Data volumes are growing dramatically, there’s no question about that. According to Domo, 2.5 quintillion bytes of data were created every day in 2017. That number has undoubtedly increased this year. The Internet of Things (IoT) is projected to include up to 200 billion devices by 2020, many of them continually collecting and generating data.
But data volume is only part of the story. Data scientists like to talk about the three Vs — volume, velocity and variety.

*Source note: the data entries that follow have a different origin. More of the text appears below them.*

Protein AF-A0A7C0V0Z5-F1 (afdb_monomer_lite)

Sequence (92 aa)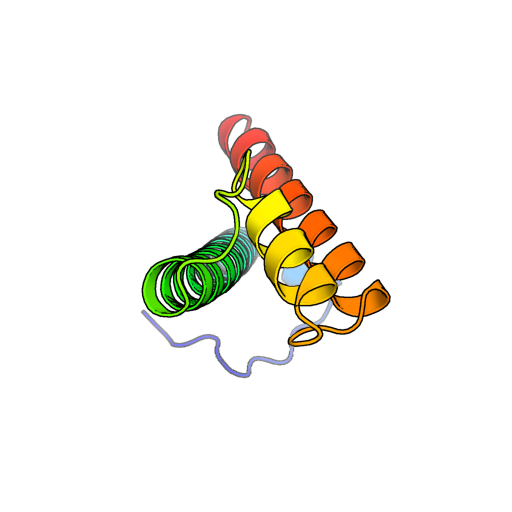:
MQTIRQRKISEEDFLKDDDLQDIVERNLEVAVEVLIDISNHIVGKRNYRKPENAADTFQVLAEEGILEENFARKLKGWVGLRNVIVHLSMLM

Structure (mmCIF, N/CA/C/O backbone):
data_AF-A0A7C0V0Z5-F1
#
_entry.id   AF-A0A7C0V0Z5-F1
#
loop_
_atom_site.group_PDB
_atom_site.id
_atom_site.type_symbol
_atom_site.label_atom_id
_atom_site.label_alt_id
_atom_site.label_comp_id
_atom_site.label_asym_id
_atom_site.label_entity_id
_atom_site.label_seq_id
_atom_site.pdbx_PDB_ins_code
_atom_site.Cartn_x
_atom_site.Cartn_y
_atom_site.Cartn_z
_atom_site.occupancy
_atom_site.B_iso_or_equiv
_atom_site.auth_seq_id
_atom_site.auth_comp_id
_atom_site.auth_asym_id
_atom_site.auth_atom_id
_atom_site.pdbx_PDB_model_num
ATOM 1 N N . MET A 1 1 ? -2.747 6.207 -25.368 1.00 41.91 1 MET A N 1
ATOM 2 C CA . MET A 1 1 ? -2.438 5.304 -24.237 1.00 41.91 1 MET A CA 1
ATOM 3 C C . MET A 1 1 ? -2.909 3.897 -24.572 1.00 41.91 1 MET A C 1
ATOM 5 O O . MET A 1 1 ? -4.089 3.601 -24.421 1.00 41.91 1 MET A O 1
ATOM 9 N N . GLN A 1 2 ? -2.016 3.052 -25.097 1.00 45.72 2 GLN A N 1
ATOM 10 C CA . GLN A 1 2 ? -2.298 1.623 -25.253 1.00 45.72 2 GLN A CA 1
ATOM 11 C C . GLN A 1 2 ? -2.376 0.985 -23.863 1.00 45.72 2 GLN A C 1
ATOM 13 O O . GLN A 1 2 ? -1.524 1.217 -23.011 1.00 45.72 2 GLN A O 1
ATOM 18 N N . THR A 1 3 ? -3.430 0.223 -23.602 1.00 52.84 3 THR A N 1
ATOM 19 C CA . THR A 1 3 ? -3.646 -0.411 -22.303 1.00 52.84 3 THR A CA 1
ATOM 20 C C . THR A 1 3 ? -2.765 -1.661 -22.225 1.00 52.84 3 THR A C 1
ATOM 22 O O . THR A 1 3 ? -3.115 -2.695 -22.781 1.00 52.84 3 THR A O 1
ATOM 25 N N . ILE A 1 4 ? -1.631 -1.587 -21.517 1.00 61.03 4 ILE A N 1
ATOM 26 C CA . ILE A 1 4 ? -0.631 -2.667 -21.295 1.00 61.03 4 ILE A CA 1
ATOM 27 C C . ILE A 1 4 ? -1.194 -3.895 -20.543 1.00 61.03 4 ILE A C 1
ATOM 29 O O . ILE A 1 4 ? -0.478 -4.827 -20.195 1.00 61.03 4 ILE A O 1
ATOM 33 N N . ARG A 1 5 ? -2.514 -3.956 -20.341 1.00 64.25 5 ARG A N 1
ATOM 34 C CA . ARG A 1 5 ? -3.210 -4.814 -19.376 1.00 64.25 5 ARG A CA 1
ATOM 35 C C . ARG A 1 5 ? -2.835 -6.296 -19.404 1.00 64.25 5 ARG A C 1
ATOM 37 O O . ARG A 1 5 ? -3.030 -6.929 -18.375 1.00 64.25 5 ARG A O 1
ATOM 44 N N . GLN A 1 6 ? -2.353 -6.855 -20.518 1.00 65.12 6 GLN A N 1
ATOM 45 C CA . GLN A 1 6 ? -2.021 -8.285 -20.621 1.00 65.12 6 GLN A CA 1
ATOM 46 C C . GLN A 1 6 ? -0.859 -8.597 -21.583 1.00 65.12 6 GLN A C 1
ATOM 48 O O . GLN A 1 6 ? -0.921 -9.564 -22.344 1.00 65.12 6 GLN A O 1
ATOM 53 N N . ARG A 1 7 ? 0.212 -7.794 -21.590 1.00 72.94 7 ARG A N 1
ATOM 54 C CA . ARG A 1 7 ? 1.404 -8.126 -22.387 1.00 72.94 7 ARG A CA 1
ATOM 55 C C . ARG A 1 7 ? 2.289 -9.101 -21.602 1.00 72.94 7 ARG A C 1
ATOM 57 O O . ARG A 1 7 ? 2.789 -8.755 -20.538 1.00 72.94 7 ARG A O 1
ATOM 64 N N . LYS A 1 8 ? 2.477 -10.325 -22.108 1.00 80.56 8 LYS A N 1
ATOM 65 C CA . LYS A 1 8 ? 3.548 -11.203 -21.613 1.00 80.56 8 LYS A CA 1
ATOM 66 C C . LYS A 1 8 ? 4.868 -10.649 -22.129 1.00 80.56 8 LYS A C 1
ATOM 68 O O . LYS A 1 8 ? 5.071 -10.613 -23.340 1.00 80.56 8 LYS A O 1
ATOM 73 N N . ILE A 1 9 ? 5.719 -10.213 -21.215 1.00 87.00 9 ILE A N 1
ATOM 74 C CA . ILE A 1 9 ? 7.058 -9.714 -21.501 1.00 87.00 9 ILE A CA 1
ATOM 75 C C . ILE A 1 9 ? 8.065 -10.560 -20.725 1.00 87.00 9 ILE A C 1
ATOM 77 O O . ILE A 1 9 ? 7.747 -11.050 -19.638 1.00 87.00 9 ILE A O 1
ATOM 81 N N . SER A 1 10 ? 9.233 -10.810 -21.316 1.00 92.12 10 SER A N 1
ATOM 82 C CA . SER A 1 10 ? 10.326 -11.436 -20.579 1.00 92.12 10 SER A CA 1
ATOM 83 C C . SER A 1 10 ? 10.891 -10.442 -19.559 1.00 92.12 10 SER A C 1
ATOM 85 O O . SER A 1 10 ? 10.738 -9.232 -19.711 1.00 92.12 10 SER A O 1
ATOM 87 N N . GLU A 1 11 ? 11.544 -10.937 -18.510 1.00 90.88 11 GLU A N 1
ATOM 88 C CA . GLU A 1 11 ? 12.234 -10.063 -17.554 1.00 90.88 11 GLU A CA 1
ATOM 89 C C . GLU A 1 11 ? 13.311 -9.217 -18.250 1.00 90.88 11 GLU A C 1
ATOM 91 O O . GLU A 1 11 ? 13.414 -8.022 -18.000 1.00 90.88 11 GLU A O 1
ATOM 96 N N . GLU A 1 12 ? 14.054 -9.811 -19.187 1.00 93.62 12 GLU A N 1
ATOM 97 C CA . GLU A 1 12 ? 15.100 -9.113 -19.936 1.00 93.62 12 GLU A CA 1
ATOM 98 C C . GLU A 1 12 ? 14.543 -7.970 -20.795 1.00 93.62 12 GLU A C 1
ATOM 100 O O . GLU A 1 12 ? 15.145 -6.901 -20.853 1.00 93.62 12 GLU A O 1
ATOM 105 N N . ASP A 1 13 ? 13.400 -8.179 -21.448 1.00 91.25 13 ASP A N 1
ATOM 106 C CA . ASP A 1 13 ? 12.758 -7.136 -22.250 1.00 91.25 13 ASP A CA 1
ATOM 107 C C . ASP A 1 13 ? 12.154 -6.039 -21.362 1.00 91.25 13 ASP A C 1
ATOM 109 O O . ASP A 1 13 ? 12.186 -4.873 -21.736 1.00 91.25 13 ASP A O 1
ATOM 113 N N . PHE A 1 14 ? 11.637 -6.392 -20.179 1.00 89.94 14 PHE A N 1
ATOM 114 C CA . PHE A 1 14 ? 11.119 -5.421 -19.211 1.00 89.94 14 PHE A CA 1
ATOM 115 C C . PHE A 1 14 ? 12.223 -4.499 -18.686 1.00 89.94 14 PHE A C 1
ATOM 117 O O . PHE A 1 14 ? 12.050 -3.286 -18.676 1.00 89.94 14 PHE A O 1
ATOM 124 N N . LEU A 1 15 ? 13.380 -5.061 -18.320 1.00 90.56 15 LEU A N 1
ATOM 125 C CA . LEU A 1 15 ? 14.527 -4.301 -17.807 1.00 90.56 15 LEU A CA 1
ATOM 126 C C . LEU A 1 15 ? 15.183 -3.380 -18.852 1.00 90.56 15 LEU A C 1
ATOM 128 O O . LEU A 1 15 ? 16.052 -2.587 -18.501 1.00 90.56 15 LEU A O 1
ATOM 132 N N . LYS A 1 16 ? 14.815 -3.506 -20.133 1.00 93.50 16 LYS A N 1
ATOM 133 C CA . LYS A 1 16 ? 15.304 -2.661 -21.236 1.00 93.50 16 LYS A CA 1
ATOM 134 C C . LYS A 1 16 ? 14.287 -1.607 -21.687 1.00 93.50 16 LYS A C 1
ATOM 136 O O . LYS A 1 16 ? 14.595 -0.842 -22.598 1.00 93.50 16 LYS A O 1
ATOM 141 N N . ASP A 1 17 ? 13.084 -1.609 -21.118 1.00 91.56 17 ASP A N 1
ATOM 142 C CA . ASP A 1 17 ? 11.971 -0.748 -21.520 1.00 91.56 17 ASP A CA 1
ATOM 143 C C . ASP A 1 17 ? 11.621 0.200 -20.364 1.00 91.56 17 ASP A C 1
ATOM 145 O O . ASP A 1 17 ? 10.860 -0.148 -19.458 1.00 91.56 17 ASP A O 1
ATOM 149 N N . ASP A 1 18 ? 12.236 1.384 -20.367 1.00 89.88 18 ASP A N 1
ATOM 150 C CA . ASP A 1 18 ? 12.065 2.393 -19.313 1.00 89.88 18 ASP A CA 1
ATOM 151 C C . ASP A 1 18 ? 10.621 2.927 -19.267 1.00 89.88 18 ASP A C 1
ATOM 153 O O . ASP A 1 18 ? 10.041 3.052 -18.191 1.00 89.88 18 ASP A O 1
ATOM 157 N N . ASP A 1 19 ? 9.979 3.121 -20.428 1.00 89.50 19 ASP A N 1
ATOM 158 C CA . ASP A 1 19 ? 8.569 3.531 -20.507 1.00 89.50 19 ASP A CA 1
ATOM 159 C C . ASP A 1 19 ? 7.658 2.502 -19.816 1.00 89.50 19 ASP A C 1
ATOM 161 O O . ASP A 1 19 ? 6.685 2.841 -19.133 1.00 89.50 19 ASP A O 1
ATOM 165 N N . LEU A 1 20 ? 7.940 1.211 -20.006 1.00 88.62 20 LEU A N 1
ATOM 166 C CA . LEU A 1 20 ? 7.173 0.148 -19.374 1.00 88.62 20 LEU A CA 1
ATOM 167 C C . LEU A 1 20 ? 7.413 0.076 -17.863 1.00 88.62 20 LEU A C 1
ATOM 169 O O . LEU A 1 20 ? 6.457 -0.193 -17.126 1.00 88.62 20 LEU A O 1
ATOM 173 N N . GLN A 1 21 ? 8.642 0.320 -17.406 1.00 89.00 21 GLN A N 1
ATOM 174 C CA . GLN A 1 21 ? 8.966 0.418 -15.982 1.00 89.00 21 GLN A CA 1
ATOM 175 C C . GLN A 1 21 ? 8.189 1.569 -15.333 1.00 89.00 21 GLN A C 1
ATOM 177 O O . GLN A 1 21 ? 7.421 1.309 -14.403 1.00 89.00 21 GLN A O 1
ATOM 182 N N . ASP A 1 22 ? 8.235 2.774 -15.908 1.00 89.12 22 ASP A N 1
ATOM 183 C CA . ASP A 1 22 ? 7.489 3.951 -15.437 1.00 89.12 22 ASP A CA 1
ATOM 184 C C . ASP A 1 22 ? 5.981 3.680 -15.338 1.00 89.12 22 ASP A C 1
ATOM 186 O O . ASP A 1 22 ? 5.298 4.054 -14.375 1.00 89.12 22 ASP A O 1
ATOM 190 N N . ILE A 1 23 ? 5.423 2.988 -16.335 1.00 89.25 23 ILE A N 1
ATOM 191 C CA . ILE A 1 23 ? 4.002 2.637 -16.340 1.00 89.25 23 ILE A CA 1
ATOM 192 C C . ILE A 1 23 ? 3.675 1.640 -15.225 1.00 89.25 23 ILE A C 1
ATOM 194 O O . ILE A 1 23 ? 2.625 1.761 -14.584 1.00 89.25 23 ILE A O 1
ATOM 198 N N . VAL A 1 24 ? 4.519 0.632 -14.996 1.00 89.00 24 VAL A N 1
ATOM 199 C CA . VAL A 1 24 ? 4.316 -0.344 -13.916 1.00 89.00 24 VAL A CA 1
ATOM 200 C C . VAL A 1 24 ? 4.434 0.330 -12.554 1.00 89.00 24 VAL A C 1
ATOM 202 O O . VAL A 1 24 ? 3.546 0.139 -11.721 1.00 89.00 24 VAL A O 1
ATOM 205 N N . GLU A 1 25 ? 5.455 1.158 -12.352 1.00 90.56 25 GLU A N 1
ATOM 206 C CA . GLU A 1 25 ? 5.658 1.944 -11.136 1.00 90.56 25 GLU A CA 1
ATOM 207 C C . GLU A 1 25 ? 4.436 2.803 -10.824 1.00 90.56 25 GLU A C 1
ATOM 209 O O . GLU A 1 25 ? 3.820 2.653 -9.764 1.00 90.56 25 GLU A O 1
ATOM 214 N N . ARG A 1 26 ? 3.978 3.603 -11.792 1.00 90.38 26 ARG A N 1
ATOM 215 C CA . ARG A 1 26 ? 2.789 4.441 -11.620 1.00 90.38 26 ARG A CA 1
ATOM 216 C C . ARG A 1 26 ? 1.535 3.624 -11.314 1.00 90.38 26 ARG A C 1
ATOM 218 O O . ARG A 1 26 ? 0.703 4.032 -10.501 1.00 90.38 26 ARG A O 1
ATOM 225 N N . ASN A 1 27 ? 1.361 2.471 -11.956 1.00 91.19 27 ASN A N 1
ATOM 226 C CA . ASN A 1 27 ? 0.215 1.607 -11.681 1.00 91.19 27 ASN A CA 1
ATOM 227 C C . ASN A 1 27 ? 0.266 1.019 -10.263 1.00 91.19 27 ASN A C 1
ATOM 229 O O . ASN A 1 27 ? -0.780 0.920 -9.617 1.00 91.19 27 ASN A O 1
ATOM 233 N N . LEU A 1 28 ? 1.453 0.655 -9.766 1.00 91.50 28 LEU A N 1
ATOM 234 C CA . LEU A 1 28 ? 1.639 0.190 -8.391 1.00 91.50 28 LEU A CA 1
ATOM 235 C C . LEU A 1 28 ? 1.334 1.300 -7.384 1.00 91.50 28 LEU A C 1
ATOM 237 O O . LEU A 1 28 ? 0.605 1.058 -6.422 1.00 91.50 28 LEU A O 1
ATOM 241 N N . GLU A 1 29 ? 1.808 2.522 -7.624 1.00 92.31 29 GLU A N 1
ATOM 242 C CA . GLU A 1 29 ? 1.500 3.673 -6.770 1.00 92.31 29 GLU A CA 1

Velocity refers to the fact that data growth is accelerating. In a 2013 whitepaper, Facebook revealed that users had uploaded more than 250 billion photos and were continuing to upload 350 million new photos every day. By 2015, Facebook users were uploading more than 900 million photos each day.
Variety refers to the fact that data is becoming more and more diverse. The vast majority of it is unstructured, not fitting neatly into the rows and columns of a database. In addition to photographs, we have audio, video, IoT sensor data and many other data types.
Simply storing this data is expensive, both in terms of the raw hardware capacity and the IT resources needed to manage the environment. That’s why forward-thinking companies are trying to extract value from data by analyzing it for business insight.
Trouble is, most data storage systems were not designed for today’s volume, velocity and variety. Sure, storage hardware has increased in performance and capacity but it’s still not enough. Traditional file systems use location-based addressing schemes that depend largely on simple metadata in the file header. Problems arise when you have huge repositories of unstructured data, such as thousands of images with nearly identical metadata.
Object storage has been touted as the answer to this problem. It puts a file and all its associated metadata into a container and assigns it a unique 128-bit identifier, eliminating the need for an application to find the physical location of information. However, object storage creates other kinds of overhead, making it unsuitable for high-performance applications and unstructured data that changes frequently.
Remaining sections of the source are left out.